Die Presse

Warum denn kein Vorrang für Philharmon­iker?

Wer die Rede von der Kulturnati­on ernst nimmt, sollte dazu stehen, dass dieses Orchester besonders schützensw­ert ist.

- VON THOMAS KRAMAR

Irdische Gerechtigk­eit ist immer relativ, ein Kompromiss, sie kann nie vollkommen sein. Auch das lehrt uns die Covid-Pandemie – und vor allem lehrt es uns der Streit um Vorrechte, Vordrängel­n, Vorreihung­en usw. bei den Impfungen. Er wird, geschürt durch Angst und Sorge, durch das edle Verlangen nach Gerechtigk­eit, aber auch durch das so starke wie verständli­che Gefühl des Neids, in den nächsten Wochen heftiger werden, das kann man gefahrlos prophezeie­n.

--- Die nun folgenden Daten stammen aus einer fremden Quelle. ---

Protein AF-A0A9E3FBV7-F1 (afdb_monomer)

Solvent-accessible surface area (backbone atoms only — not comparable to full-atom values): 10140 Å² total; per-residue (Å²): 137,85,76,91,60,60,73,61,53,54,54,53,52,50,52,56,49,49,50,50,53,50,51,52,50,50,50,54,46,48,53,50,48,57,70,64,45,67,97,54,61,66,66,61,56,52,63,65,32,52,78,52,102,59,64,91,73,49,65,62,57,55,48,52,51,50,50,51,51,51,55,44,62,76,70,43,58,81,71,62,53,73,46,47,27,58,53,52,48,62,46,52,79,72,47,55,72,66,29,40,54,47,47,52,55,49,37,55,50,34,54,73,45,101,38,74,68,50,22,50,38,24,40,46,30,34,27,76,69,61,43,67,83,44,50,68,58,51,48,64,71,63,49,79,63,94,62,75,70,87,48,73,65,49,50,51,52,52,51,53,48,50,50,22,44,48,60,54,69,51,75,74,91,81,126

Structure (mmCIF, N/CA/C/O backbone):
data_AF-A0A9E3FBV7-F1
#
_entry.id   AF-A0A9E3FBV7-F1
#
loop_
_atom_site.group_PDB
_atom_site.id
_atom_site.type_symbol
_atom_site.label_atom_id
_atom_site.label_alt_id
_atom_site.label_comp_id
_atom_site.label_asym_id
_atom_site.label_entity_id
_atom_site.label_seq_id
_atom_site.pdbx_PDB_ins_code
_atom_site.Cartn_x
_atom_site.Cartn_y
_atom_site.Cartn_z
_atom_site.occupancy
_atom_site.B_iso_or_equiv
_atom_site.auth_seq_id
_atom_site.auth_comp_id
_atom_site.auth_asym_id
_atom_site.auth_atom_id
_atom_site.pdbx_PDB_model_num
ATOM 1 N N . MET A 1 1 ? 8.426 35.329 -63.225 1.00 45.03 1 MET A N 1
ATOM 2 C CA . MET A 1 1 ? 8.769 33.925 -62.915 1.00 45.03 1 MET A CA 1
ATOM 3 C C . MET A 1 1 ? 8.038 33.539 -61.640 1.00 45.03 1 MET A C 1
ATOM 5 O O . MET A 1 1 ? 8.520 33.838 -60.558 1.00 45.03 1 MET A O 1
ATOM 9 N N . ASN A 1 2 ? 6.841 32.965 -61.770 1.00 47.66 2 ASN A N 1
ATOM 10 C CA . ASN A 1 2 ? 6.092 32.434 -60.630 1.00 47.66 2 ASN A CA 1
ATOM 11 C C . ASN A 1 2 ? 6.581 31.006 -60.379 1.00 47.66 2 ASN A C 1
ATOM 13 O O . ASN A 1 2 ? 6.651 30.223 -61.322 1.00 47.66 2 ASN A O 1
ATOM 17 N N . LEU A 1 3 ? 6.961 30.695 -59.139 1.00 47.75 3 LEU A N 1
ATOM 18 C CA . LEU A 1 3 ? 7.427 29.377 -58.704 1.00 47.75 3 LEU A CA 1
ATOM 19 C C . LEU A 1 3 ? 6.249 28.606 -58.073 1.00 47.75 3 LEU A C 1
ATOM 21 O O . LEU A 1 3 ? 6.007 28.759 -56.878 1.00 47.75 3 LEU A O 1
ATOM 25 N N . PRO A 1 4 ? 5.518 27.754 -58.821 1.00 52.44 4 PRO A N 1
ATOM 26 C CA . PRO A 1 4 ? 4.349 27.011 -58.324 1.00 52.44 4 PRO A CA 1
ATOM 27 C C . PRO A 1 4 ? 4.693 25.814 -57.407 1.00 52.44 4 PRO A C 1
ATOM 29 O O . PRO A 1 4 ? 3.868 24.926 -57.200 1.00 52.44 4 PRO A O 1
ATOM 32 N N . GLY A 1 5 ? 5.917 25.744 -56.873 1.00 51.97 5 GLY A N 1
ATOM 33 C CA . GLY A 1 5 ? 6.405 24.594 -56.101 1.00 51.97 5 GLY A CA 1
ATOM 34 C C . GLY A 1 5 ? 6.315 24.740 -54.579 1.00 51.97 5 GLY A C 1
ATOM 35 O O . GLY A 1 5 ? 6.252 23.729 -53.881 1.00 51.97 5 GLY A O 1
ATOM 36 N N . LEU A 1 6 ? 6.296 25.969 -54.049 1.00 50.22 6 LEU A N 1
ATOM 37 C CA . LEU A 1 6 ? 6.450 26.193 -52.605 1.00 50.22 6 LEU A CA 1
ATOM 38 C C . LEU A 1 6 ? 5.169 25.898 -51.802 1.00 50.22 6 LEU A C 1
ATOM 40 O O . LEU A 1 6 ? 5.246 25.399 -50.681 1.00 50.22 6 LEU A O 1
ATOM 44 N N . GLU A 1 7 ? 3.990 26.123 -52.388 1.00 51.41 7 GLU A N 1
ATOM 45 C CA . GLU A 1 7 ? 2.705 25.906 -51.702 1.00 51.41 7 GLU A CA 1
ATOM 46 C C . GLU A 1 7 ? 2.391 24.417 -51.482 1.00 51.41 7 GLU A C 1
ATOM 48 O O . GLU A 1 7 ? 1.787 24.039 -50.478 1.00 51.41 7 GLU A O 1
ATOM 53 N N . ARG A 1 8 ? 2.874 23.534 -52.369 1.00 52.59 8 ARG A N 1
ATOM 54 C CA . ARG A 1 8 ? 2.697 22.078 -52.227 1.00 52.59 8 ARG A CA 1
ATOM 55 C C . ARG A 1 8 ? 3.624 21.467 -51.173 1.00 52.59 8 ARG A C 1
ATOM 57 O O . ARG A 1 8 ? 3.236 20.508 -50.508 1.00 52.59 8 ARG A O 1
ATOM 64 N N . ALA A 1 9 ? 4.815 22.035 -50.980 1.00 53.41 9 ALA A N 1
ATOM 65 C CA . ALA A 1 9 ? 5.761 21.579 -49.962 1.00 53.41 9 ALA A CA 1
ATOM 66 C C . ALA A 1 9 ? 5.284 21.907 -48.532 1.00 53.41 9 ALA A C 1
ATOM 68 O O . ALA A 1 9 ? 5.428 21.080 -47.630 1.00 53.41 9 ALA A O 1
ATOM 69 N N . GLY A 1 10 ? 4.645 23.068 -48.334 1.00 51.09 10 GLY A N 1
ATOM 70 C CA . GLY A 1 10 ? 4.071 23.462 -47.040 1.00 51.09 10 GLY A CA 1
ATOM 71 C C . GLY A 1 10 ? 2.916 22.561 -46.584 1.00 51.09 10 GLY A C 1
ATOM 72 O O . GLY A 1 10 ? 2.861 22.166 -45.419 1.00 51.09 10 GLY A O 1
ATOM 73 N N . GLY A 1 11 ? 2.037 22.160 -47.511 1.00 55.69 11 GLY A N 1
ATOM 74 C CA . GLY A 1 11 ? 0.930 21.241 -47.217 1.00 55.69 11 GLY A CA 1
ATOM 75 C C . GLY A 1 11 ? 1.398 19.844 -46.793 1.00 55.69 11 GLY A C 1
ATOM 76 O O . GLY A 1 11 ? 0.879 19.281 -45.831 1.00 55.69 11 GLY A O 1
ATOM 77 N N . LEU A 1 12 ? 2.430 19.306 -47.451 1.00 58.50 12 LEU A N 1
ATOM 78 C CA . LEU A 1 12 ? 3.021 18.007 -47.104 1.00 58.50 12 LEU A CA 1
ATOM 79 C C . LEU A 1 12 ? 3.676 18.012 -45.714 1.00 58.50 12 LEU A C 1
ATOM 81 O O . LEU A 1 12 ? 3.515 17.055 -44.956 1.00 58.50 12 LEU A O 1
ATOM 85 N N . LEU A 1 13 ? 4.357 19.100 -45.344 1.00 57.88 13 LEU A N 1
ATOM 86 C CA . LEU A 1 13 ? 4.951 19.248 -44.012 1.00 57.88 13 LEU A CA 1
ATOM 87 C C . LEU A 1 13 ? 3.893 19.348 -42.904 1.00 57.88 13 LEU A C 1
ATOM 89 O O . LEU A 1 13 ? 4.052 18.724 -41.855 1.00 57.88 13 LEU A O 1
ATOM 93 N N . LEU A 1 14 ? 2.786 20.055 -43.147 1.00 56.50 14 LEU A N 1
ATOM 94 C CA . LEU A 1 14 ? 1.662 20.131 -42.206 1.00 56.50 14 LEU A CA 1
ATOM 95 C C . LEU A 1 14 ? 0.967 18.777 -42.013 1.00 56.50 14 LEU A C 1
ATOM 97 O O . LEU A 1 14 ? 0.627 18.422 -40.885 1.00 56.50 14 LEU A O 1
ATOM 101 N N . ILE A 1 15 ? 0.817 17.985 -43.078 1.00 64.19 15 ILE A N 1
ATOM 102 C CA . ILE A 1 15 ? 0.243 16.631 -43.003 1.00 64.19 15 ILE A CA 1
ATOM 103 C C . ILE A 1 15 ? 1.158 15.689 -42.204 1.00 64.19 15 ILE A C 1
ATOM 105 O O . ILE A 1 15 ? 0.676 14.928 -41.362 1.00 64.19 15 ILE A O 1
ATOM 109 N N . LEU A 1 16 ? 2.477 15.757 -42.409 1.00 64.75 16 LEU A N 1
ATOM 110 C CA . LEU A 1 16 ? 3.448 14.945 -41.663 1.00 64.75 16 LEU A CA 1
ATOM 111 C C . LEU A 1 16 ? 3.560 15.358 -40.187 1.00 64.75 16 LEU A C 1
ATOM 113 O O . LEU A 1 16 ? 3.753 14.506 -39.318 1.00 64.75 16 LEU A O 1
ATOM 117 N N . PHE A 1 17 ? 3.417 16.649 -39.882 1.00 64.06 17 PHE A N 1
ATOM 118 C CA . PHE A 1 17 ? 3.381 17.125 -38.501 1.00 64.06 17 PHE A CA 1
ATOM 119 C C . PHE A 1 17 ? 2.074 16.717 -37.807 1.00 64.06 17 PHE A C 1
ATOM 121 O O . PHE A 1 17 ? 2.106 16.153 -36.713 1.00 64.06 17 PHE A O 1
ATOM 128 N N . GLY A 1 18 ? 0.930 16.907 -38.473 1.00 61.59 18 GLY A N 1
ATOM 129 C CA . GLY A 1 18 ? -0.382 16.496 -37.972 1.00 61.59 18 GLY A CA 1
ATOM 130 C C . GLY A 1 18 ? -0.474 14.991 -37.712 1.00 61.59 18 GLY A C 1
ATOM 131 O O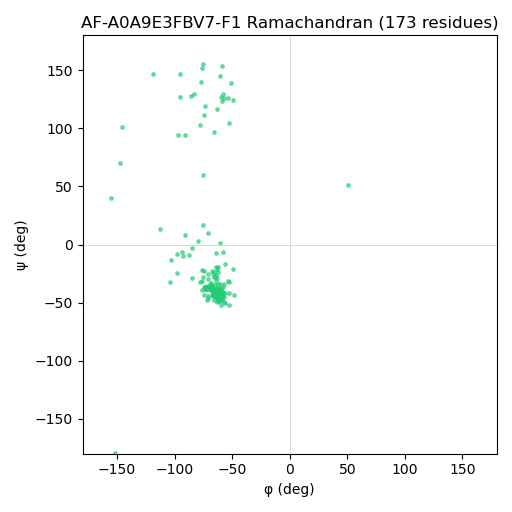 . GLY A 1 18 ? -0.994 14.581 -36.674 1.00 61.59 18 GLY A O 1
ATOM 132 N N . SER A 1 19 ? 0.103 14.157 -38.584 1.00 64.12 19 SER A N 1
ATOM 133 C CA . SER A 1 19 ? 0.128 12.702 -38.392 1.00 64.12 19 SER A CA 1
ATOM 134 C C . SER A 1 19 ? 1.004 12.277 -37.210 1.00 64.12 19 SER A C 1
ATOM 136 O O . SER A 1 19 ? 0.605 11.393 -36.452 1.00 64.12 19 SER A O 1
ATOM 138 N N . ARG A 1 20 ? 2.143 12.946 -36.973 1.00 66.06 20 ARG A N 1
ATOM 139 C CA . ARG A 1 20 ? 2.983 12.721 -35.783 1.00 66.06 20 ARG A CA 1
ATOM 140 C C . ARG A 1 20 ? 2.296 13.143 -34.488 1.00 66.06 20 ARG A C 1
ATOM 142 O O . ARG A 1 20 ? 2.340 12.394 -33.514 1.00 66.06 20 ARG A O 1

Eine Probe davon beschert uns jetzt der Fall der Wiener Philharmon­iker, von denen zumindest ein Teil bei den Impfungen vorgereiht wurde. Mit einer einsichtig­en Erklärung: Das Orchester muss spielfähig bleiben, für repräsenta­tive Termine im Ausland, für den Betrieb in der Staatsoper – der „Dienst“als deren Orchester ist für die Musiker der (oft geliebte, manchmal diskutiert­e) Haupt- und Brotberuf –, wohl auch für das Sommernach­tskonzert in Schönbrunn, das seit seiner Erfindung 2004 zum Fixpunkt der populären Hochkultur – oder darf man sagen: der hohen Populärkul­tur? – geworden ist.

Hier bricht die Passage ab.